Dok.Net
Judul Film : Chhichhore
Pemeran : Sushant Singh Rajput (Anni), Shradda
Kapoor (Maya), Varun Sharma (Sexa), Thahir Raj Bhasin (Derek), Naveen Polishety
(Acid), Tushar Pandey (Mummy), Sharsh Kumar Sukla (Bevda), Mohammad Samad
(Raghav), Prateik Babbar (Raggie)
Genre : Komedi, Drama
Durasi : 2 jam 23 menit
Sutradara : Nitesh Tiwari
Produser : Sajid Nadiadwala
Tanggal Rilis : 6 September 2019
“Nak, hasil ujianmu tidak menentukan kamu
pecundang atau bukan. Yang pasti seberapa besar usahamu. Dan kau sudah berusaha
semampumu, benar?” Anniputh Pathak
JOURNALISTMAGANG – Raghay begitu gugup dengan hasil pengumuman penerimaan
dari kampus. Ia menelepon dua sahabatnya untuk menenangkan diri. Namun, seperti
malam-malam sebelumnya, kecemasan yang sama selalu menyelimuti. Sepulangnya dari
kantor, Anni langsung menyuruh pembantu untuk membuatkan makan malam untuk
Raghav. Anni, ayahanda Raghav memberikan semangat kepada anaknya untuk tidak
cemas. Kecemasan itu malah akan membuat Anni menjadi sedih.
Hari
pengumuman pun tiba. Sahabat Raghav melihat hasil pengumuman. “Better Luck Next Time”, terpampang
dengan jelas di layar laptop. Dengan ketegangan yang begitu menggebu-gebu, Raghav
memasukkan nomor pendafaran dan passwordnya. Kalimat yang sama terpampang di
laptop. Kini kecemasannya benar-benar nyata. Ia menganggap dirinya sendiri
pecundang. Ayahnya duduk di peringkat ratusan se-India, begitupun ibunya. Kini Raghav
bahkan tidak diterima di kampus favorit yang diduduki ayah dan ibunya dulu.
Ia
merasa begitu malu. Berat hati akan menerima sebutan ‘Pecundang’ sepanjang
hidupnya. Ketika itu, posisinya tepat di sisi balkon. Sedangkan sahabatnya-tepat
berada di kusen pintu-terus memberikan semangat bahwa hal yang ia pikirkan tidak
akan terjadi. Sudah kepalang tanggung, ia terus membenarkan asumsinya; bahwa
orang-orang akan memanggilnya looser,
ia akan menanggung malu sepanjang hidup, dan ia tidak mampu menyamai kedua
orang tua. Raghav memilih jalan pintas, terjun bebas dari balkon.
Campur
aduk. Begitu perasaan dan pikiran setelah aku menonton film Bollywod ini. Ironi
dan kenyataan yang kita rasakan soal pendafataran kuliah, benar-benar
digambarkan dengan jelas. Kenyataannya, di tingkat 12 kita ‘mati-matian’

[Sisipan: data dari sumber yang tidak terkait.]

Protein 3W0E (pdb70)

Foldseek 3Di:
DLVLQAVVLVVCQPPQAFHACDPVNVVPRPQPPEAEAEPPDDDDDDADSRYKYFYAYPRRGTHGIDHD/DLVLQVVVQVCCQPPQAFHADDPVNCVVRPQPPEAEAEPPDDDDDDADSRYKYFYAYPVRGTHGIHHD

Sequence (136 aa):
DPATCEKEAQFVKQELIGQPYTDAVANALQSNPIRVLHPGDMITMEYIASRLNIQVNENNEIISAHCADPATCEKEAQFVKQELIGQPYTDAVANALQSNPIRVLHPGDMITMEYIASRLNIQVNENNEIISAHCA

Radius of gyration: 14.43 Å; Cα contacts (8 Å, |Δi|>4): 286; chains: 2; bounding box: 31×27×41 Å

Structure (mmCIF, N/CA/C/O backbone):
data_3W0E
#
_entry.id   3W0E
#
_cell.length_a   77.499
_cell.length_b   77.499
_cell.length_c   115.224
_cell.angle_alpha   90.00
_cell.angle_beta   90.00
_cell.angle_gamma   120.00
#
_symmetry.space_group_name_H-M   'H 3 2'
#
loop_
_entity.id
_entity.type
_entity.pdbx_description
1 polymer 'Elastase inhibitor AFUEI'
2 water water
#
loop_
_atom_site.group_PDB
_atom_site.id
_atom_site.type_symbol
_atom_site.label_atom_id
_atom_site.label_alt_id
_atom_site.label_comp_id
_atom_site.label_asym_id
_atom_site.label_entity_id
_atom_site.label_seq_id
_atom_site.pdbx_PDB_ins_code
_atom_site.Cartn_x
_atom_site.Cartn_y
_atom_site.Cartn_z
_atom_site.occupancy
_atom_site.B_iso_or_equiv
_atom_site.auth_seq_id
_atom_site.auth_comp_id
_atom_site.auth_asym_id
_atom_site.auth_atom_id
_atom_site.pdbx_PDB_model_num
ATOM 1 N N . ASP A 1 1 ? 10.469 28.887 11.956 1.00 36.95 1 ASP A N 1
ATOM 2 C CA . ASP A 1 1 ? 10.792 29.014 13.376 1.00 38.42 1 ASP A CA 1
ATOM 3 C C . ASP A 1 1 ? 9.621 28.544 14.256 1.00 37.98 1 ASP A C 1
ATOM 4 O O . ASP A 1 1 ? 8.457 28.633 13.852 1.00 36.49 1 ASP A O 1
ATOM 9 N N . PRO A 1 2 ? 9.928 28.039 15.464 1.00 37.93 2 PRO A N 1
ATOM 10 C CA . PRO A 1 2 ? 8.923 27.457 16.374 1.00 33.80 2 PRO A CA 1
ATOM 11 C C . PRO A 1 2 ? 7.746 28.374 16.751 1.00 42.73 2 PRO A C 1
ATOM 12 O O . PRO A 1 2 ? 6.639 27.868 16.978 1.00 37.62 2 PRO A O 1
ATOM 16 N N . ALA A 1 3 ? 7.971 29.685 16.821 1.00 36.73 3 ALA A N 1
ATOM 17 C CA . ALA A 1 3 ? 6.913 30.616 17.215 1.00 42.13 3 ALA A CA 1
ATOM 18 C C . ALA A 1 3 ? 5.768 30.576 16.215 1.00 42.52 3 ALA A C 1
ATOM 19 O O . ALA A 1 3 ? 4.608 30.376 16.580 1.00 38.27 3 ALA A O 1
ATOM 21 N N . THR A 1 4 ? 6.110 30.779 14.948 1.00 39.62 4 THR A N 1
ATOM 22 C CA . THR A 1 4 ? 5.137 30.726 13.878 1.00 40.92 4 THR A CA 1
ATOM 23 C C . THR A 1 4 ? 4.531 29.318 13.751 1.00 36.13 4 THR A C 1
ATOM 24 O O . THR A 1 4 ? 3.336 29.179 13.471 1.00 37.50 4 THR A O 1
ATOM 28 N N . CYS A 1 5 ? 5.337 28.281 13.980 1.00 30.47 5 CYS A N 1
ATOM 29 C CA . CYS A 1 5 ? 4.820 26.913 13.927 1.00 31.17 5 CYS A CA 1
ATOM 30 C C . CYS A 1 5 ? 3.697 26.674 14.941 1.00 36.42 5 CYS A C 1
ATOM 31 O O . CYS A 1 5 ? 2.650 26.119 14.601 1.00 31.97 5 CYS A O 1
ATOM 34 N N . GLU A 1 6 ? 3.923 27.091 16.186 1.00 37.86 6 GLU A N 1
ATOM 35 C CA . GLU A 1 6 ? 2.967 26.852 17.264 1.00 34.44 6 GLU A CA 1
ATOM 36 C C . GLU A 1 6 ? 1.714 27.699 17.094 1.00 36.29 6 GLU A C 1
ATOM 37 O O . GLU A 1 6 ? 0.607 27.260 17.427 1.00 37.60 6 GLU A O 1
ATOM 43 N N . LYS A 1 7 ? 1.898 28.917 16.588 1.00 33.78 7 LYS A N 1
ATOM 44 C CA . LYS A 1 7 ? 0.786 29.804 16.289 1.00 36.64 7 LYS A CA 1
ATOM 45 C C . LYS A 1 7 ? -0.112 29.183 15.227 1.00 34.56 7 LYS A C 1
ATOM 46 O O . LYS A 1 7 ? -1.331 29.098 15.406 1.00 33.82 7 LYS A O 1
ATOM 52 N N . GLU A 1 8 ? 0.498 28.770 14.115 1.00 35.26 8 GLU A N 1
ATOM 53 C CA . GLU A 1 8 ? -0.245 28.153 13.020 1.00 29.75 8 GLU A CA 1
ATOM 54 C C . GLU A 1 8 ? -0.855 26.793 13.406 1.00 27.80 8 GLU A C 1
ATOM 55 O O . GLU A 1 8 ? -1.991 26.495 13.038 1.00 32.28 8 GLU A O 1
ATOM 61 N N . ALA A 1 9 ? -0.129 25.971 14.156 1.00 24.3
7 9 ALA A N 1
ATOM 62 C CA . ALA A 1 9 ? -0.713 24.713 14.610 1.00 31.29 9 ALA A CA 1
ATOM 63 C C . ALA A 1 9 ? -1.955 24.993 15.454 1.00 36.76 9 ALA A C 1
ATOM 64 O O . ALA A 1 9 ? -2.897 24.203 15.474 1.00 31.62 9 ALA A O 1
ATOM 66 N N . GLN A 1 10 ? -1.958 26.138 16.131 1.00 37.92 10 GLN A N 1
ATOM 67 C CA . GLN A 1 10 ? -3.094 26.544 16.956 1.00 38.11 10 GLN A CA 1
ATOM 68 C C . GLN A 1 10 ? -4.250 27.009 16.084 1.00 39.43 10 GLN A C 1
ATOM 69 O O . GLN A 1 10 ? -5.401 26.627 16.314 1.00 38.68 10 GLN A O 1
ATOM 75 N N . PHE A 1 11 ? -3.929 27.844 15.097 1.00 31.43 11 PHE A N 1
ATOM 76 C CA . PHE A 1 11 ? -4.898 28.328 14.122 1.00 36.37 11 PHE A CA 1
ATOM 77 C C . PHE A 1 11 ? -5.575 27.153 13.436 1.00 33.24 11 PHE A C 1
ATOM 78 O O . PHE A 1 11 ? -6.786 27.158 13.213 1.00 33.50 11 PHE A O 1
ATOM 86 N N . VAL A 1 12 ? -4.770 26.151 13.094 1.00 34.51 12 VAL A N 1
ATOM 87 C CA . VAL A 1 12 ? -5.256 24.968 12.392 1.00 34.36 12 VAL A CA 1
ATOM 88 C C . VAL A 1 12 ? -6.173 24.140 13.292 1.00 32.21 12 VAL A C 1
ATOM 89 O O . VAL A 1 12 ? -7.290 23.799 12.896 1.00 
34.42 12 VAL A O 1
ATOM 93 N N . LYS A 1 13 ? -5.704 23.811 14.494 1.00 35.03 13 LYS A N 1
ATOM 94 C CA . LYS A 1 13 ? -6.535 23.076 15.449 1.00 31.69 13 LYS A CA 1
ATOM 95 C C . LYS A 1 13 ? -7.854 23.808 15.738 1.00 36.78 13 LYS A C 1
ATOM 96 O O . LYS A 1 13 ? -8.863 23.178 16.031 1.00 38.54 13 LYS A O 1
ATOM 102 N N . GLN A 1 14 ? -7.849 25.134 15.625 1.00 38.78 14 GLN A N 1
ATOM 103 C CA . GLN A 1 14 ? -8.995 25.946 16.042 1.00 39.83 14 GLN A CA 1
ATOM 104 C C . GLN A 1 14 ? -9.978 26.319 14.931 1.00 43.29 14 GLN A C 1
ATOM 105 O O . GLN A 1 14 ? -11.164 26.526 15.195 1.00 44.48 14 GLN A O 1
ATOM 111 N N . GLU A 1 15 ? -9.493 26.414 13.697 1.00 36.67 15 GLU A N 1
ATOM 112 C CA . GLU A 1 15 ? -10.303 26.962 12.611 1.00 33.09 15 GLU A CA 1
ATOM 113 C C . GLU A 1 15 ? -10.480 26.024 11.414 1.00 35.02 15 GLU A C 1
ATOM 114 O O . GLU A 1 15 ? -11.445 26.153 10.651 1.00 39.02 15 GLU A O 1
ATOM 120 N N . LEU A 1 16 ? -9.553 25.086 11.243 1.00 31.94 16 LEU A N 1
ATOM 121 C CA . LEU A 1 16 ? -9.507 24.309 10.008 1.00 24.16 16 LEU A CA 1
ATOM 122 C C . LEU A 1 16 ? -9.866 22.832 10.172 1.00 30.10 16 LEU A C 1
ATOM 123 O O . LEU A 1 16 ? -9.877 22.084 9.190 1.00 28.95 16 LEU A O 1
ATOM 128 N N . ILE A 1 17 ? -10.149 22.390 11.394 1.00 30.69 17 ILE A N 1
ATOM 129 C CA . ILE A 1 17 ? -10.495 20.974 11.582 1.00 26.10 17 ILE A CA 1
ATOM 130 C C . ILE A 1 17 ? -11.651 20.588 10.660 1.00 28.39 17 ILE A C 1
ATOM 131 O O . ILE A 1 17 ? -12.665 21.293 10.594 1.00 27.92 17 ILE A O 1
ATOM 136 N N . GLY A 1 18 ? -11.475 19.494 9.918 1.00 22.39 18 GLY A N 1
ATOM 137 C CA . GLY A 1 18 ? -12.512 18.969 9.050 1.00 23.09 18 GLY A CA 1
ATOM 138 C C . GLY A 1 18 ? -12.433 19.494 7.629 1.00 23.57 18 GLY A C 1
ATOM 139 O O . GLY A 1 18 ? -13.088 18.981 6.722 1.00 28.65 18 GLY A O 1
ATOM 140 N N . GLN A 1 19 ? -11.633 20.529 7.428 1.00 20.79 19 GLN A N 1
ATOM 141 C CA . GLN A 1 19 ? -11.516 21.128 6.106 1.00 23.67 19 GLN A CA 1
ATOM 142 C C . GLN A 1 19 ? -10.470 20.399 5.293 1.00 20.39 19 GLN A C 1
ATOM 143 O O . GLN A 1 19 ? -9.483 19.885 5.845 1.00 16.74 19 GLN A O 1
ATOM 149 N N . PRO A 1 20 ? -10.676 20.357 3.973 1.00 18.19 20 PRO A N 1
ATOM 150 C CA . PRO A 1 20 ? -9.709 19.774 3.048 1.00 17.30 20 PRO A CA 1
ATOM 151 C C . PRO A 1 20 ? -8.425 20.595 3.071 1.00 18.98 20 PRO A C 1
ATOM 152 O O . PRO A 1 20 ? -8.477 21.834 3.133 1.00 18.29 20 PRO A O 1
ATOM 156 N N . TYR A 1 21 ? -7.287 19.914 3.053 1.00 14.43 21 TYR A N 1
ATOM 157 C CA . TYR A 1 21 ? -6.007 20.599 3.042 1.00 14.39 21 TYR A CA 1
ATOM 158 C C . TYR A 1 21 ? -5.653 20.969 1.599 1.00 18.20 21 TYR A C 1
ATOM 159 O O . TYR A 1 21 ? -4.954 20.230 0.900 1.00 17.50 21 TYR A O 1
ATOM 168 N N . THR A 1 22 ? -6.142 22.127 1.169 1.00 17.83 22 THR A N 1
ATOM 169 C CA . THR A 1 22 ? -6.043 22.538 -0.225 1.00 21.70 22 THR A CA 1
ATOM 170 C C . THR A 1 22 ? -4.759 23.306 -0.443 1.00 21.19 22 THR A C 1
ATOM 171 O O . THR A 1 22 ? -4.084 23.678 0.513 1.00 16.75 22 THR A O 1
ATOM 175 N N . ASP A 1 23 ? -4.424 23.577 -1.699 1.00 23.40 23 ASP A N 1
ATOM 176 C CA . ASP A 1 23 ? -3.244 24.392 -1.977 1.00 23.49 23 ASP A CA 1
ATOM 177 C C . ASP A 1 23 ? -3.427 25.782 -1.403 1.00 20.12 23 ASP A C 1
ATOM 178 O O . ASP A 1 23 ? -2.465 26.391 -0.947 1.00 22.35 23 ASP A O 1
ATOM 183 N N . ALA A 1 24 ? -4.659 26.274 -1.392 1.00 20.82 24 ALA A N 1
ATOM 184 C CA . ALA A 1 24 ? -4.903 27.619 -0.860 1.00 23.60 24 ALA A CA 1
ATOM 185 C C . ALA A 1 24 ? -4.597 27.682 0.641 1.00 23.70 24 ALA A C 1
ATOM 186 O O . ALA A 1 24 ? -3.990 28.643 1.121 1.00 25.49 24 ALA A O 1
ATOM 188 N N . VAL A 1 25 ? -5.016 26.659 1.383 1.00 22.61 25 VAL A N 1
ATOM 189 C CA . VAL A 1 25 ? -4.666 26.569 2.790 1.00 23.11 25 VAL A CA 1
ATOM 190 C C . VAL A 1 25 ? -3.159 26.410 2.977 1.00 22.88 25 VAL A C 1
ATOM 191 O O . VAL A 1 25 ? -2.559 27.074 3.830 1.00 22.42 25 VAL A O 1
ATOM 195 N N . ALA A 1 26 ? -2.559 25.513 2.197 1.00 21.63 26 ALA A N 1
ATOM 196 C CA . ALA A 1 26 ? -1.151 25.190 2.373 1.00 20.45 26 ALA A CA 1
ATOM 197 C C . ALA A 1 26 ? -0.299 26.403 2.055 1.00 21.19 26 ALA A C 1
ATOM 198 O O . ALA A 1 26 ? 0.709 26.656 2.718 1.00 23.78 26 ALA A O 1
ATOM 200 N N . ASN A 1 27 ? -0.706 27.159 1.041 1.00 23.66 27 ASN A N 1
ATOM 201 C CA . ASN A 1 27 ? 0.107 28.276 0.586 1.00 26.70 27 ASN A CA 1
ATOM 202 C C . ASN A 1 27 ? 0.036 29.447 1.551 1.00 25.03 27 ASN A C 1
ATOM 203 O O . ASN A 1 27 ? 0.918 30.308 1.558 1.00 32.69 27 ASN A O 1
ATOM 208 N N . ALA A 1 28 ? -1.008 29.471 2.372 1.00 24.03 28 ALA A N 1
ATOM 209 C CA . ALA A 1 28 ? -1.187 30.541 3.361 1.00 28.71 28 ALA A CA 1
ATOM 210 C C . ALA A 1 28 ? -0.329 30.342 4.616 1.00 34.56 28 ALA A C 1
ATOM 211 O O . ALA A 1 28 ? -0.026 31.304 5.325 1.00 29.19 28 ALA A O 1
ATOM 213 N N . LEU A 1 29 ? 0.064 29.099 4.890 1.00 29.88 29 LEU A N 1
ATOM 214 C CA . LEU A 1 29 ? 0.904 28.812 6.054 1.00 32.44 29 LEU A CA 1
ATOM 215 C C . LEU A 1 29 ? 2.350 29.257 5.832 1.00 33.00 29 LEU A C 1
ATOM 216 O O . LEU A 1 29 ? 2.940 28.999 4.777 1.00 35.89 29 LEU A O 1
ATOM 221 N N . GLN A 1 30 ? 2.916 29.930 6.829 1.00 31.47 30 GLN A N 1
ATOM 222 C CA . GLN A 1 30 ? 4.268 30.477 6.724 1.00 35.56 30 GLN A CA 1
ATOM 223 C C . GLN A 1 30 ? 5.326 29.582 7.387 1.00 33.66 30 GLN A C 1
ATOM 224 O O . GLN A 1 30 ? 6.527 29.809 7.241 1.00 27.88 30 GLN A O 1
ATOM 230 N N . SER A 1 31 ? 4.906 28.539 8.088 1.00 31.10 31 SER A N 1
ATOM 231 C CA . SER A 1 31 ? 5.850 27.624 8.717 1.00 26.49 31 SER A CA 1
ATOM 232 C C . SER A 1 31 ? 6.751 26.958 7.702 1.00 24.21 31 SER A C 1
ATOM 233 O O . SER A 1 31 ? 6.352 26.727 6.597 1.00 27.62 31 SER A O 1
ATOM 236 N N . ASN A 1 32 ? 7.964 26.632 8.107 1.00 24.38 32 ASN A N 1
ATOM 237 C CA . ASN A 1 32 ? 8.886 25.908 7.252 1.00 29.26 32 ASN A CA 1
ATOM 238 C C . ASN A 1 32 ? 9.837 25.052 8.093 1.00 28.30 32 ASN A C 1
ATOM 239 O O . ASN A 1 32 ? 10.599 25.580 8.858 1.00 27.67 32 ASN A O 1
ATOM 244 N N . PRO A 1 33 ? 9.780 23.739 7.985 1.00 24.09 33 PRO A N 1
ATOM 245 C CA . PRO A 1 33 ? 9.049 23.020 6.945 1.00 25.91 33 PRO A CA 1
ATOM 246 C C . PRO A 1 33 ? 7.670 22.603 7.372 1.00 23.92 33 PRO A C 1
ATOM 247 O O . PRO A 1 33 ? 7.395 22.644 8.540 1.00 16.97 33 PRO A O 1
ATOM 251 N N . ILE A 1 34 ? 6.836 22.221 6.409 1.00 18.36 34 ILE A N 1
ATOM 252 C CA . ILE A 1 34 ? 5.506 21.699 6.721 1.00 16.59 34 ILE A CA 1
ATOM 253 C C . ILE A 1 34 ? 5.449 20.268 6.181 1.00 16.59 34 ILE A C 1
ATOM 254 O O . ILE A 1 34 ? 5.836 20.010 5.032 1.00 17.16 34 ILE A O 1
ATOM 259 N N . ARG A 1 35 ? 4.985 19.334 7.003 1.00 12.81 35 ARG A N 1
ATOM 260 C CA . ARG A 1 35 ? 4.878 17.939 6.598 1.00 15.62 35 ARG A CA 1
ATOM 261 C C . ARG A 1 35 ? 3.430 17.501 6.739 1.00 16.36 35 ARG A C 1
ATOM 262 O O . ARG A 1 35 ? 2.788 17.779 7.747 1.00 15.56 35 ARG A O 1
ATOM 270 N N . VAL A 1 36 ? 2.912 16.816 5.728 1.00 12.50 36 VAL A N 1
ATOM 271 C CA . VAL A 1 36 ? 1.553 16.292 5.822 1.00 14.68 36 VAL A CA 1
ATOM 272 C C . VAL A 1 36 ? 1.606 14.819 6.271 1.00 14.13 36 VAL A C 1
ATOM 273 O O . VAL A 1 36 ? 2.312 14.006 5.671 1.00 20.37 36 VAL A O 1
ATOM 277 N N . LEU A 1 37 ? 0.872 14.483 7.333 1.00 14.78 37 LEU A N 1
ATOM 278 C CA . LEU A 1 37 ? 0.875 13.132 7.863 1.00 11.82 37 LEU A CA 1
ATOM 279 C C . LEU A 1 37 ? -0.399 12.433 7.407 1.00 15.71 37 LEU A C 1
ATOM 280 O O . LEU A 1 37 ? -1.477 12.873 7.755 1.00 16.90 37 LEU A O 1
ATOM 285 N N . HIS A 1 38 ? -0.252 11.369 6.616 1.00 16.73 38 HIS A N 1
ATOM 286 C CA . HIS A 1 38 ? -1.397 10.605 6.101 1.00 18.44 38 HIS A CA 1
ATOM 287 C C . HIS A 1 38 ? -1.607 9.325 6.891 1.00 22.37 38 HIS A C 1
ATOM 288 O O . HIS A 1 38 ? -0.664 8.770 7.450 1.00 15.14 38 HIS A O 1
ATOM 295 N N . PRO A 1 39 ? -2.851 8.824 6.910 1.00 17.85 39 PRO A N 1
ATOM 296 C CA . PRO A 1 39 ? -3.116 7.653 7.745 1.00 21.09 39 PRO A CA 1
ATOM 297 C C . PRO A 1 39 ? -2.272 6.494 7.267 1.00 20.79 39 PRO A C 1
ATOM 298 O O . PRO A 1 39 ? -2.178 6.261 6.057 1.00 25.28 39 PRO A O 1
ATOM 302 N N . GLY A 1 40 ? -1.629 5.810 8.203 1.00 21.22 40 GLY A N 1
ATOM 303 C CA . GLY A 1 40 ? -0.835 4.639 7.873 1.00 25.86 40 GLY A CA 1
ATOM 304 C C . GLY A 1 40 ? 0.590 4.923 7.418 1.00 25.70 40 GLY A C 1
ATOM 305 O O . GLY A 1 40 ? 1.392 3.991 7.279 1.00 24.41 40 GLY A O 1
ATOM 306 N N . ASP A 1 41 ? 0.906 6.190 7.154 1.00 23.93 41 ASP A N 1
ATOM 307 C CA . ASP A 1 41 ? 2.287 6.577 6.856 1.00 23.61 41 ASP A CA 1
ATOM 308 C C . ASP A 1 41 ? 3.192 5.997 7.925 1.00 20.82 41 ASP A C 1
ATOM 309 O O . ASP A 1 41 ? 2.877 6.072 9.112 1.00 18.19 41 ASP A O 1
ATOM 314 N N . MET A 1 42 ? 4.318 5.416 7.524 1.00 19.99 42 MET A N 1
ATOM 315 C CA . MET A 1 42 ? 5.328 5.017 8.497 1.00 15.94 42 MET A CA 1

berjuang untuk dua hal, dan keduanya merupakan kelulusan. Yang satu kelulusan
untuk keluar, satunya lagi kelulusan untuk masuk. Lupakan soal kelulusan dari
SMA/sederajat, karena pemerintah kini sudah mengahapuskan Ujian Nasional dan
memberikan tanggung jawab kepada sekolah.
Kelulusan
untuk masuk kampus; favorit maupun tidak, selalu saja membutuhkan usaha yang
lebih. Kita harus mengikuti Bimbingan Belajar (Bimbel) yang bayarannya waww, alih-alih jaminan uang kembali jika
tidak lulus. Waktu liburan, santai, jadwal bermain game bersama teman menjadi pertaruhan. Acap kali urusan bimbel
diatas segalanya. Tidak hanya bimbel yang diikuti secara mandiri, sekolah pun
membuat bimbel untuk mempermudah menjawab soal ketika ujian akhir dibarengi
dengan persiapan masuk kampus.
Ditengah-tengah
kenyataan yang kita jalani, disini pula sebuah sistem ironi dimulai. Dengan kekecewaan
yang besar Raghav memaki dirinya bahwa ia telah banyak mengorbanan waktu untuk
menyiapkan masuk kampus, namun tidak lulus. Sedangkan teman kelasnya yang
malas, malah sering bermain, dialah yang diterima di kampus. Agaknya aku
mengalami pengalaman yang sama dengan Raghav, setidaknya kita semua. Kita mengerahkan
usaha maksimal untuk lulus di kampus yang kita inginkan, sedangkan orang lain
yang tidak melakukan demikian mendapatkan hal itu.
Raghav
mengalami pendarahan dan pembekakan di bagian otak. Ia tak sadarkan diri. Anni
berusaha melakukan yang terbaik, meski ditentang Maya-mantan istrinya. Anni mengalami
bagaimana ia dulu disebut pecundang bersama teman-teman lainnya di H4, asrama
kampusnya. Tanpa sengaja ia ingat sesuatu, dan memutuskan untuk bercerita
kepada anaknya bagaimana ia berjuang melepaskan julukan “Loosers”. Reuni konyol pun terjadi. Sexa, Derek, Acid, Mummy, dan
Bevda memutuskan libur sementara dari pekerjaan dan memberikan semangat kepada
Raghav untuk bertahan hidup.
Chhichhore
memberikan sebuah pandangan bahwa tidak lulus di kampus bukan akhir dari hidup.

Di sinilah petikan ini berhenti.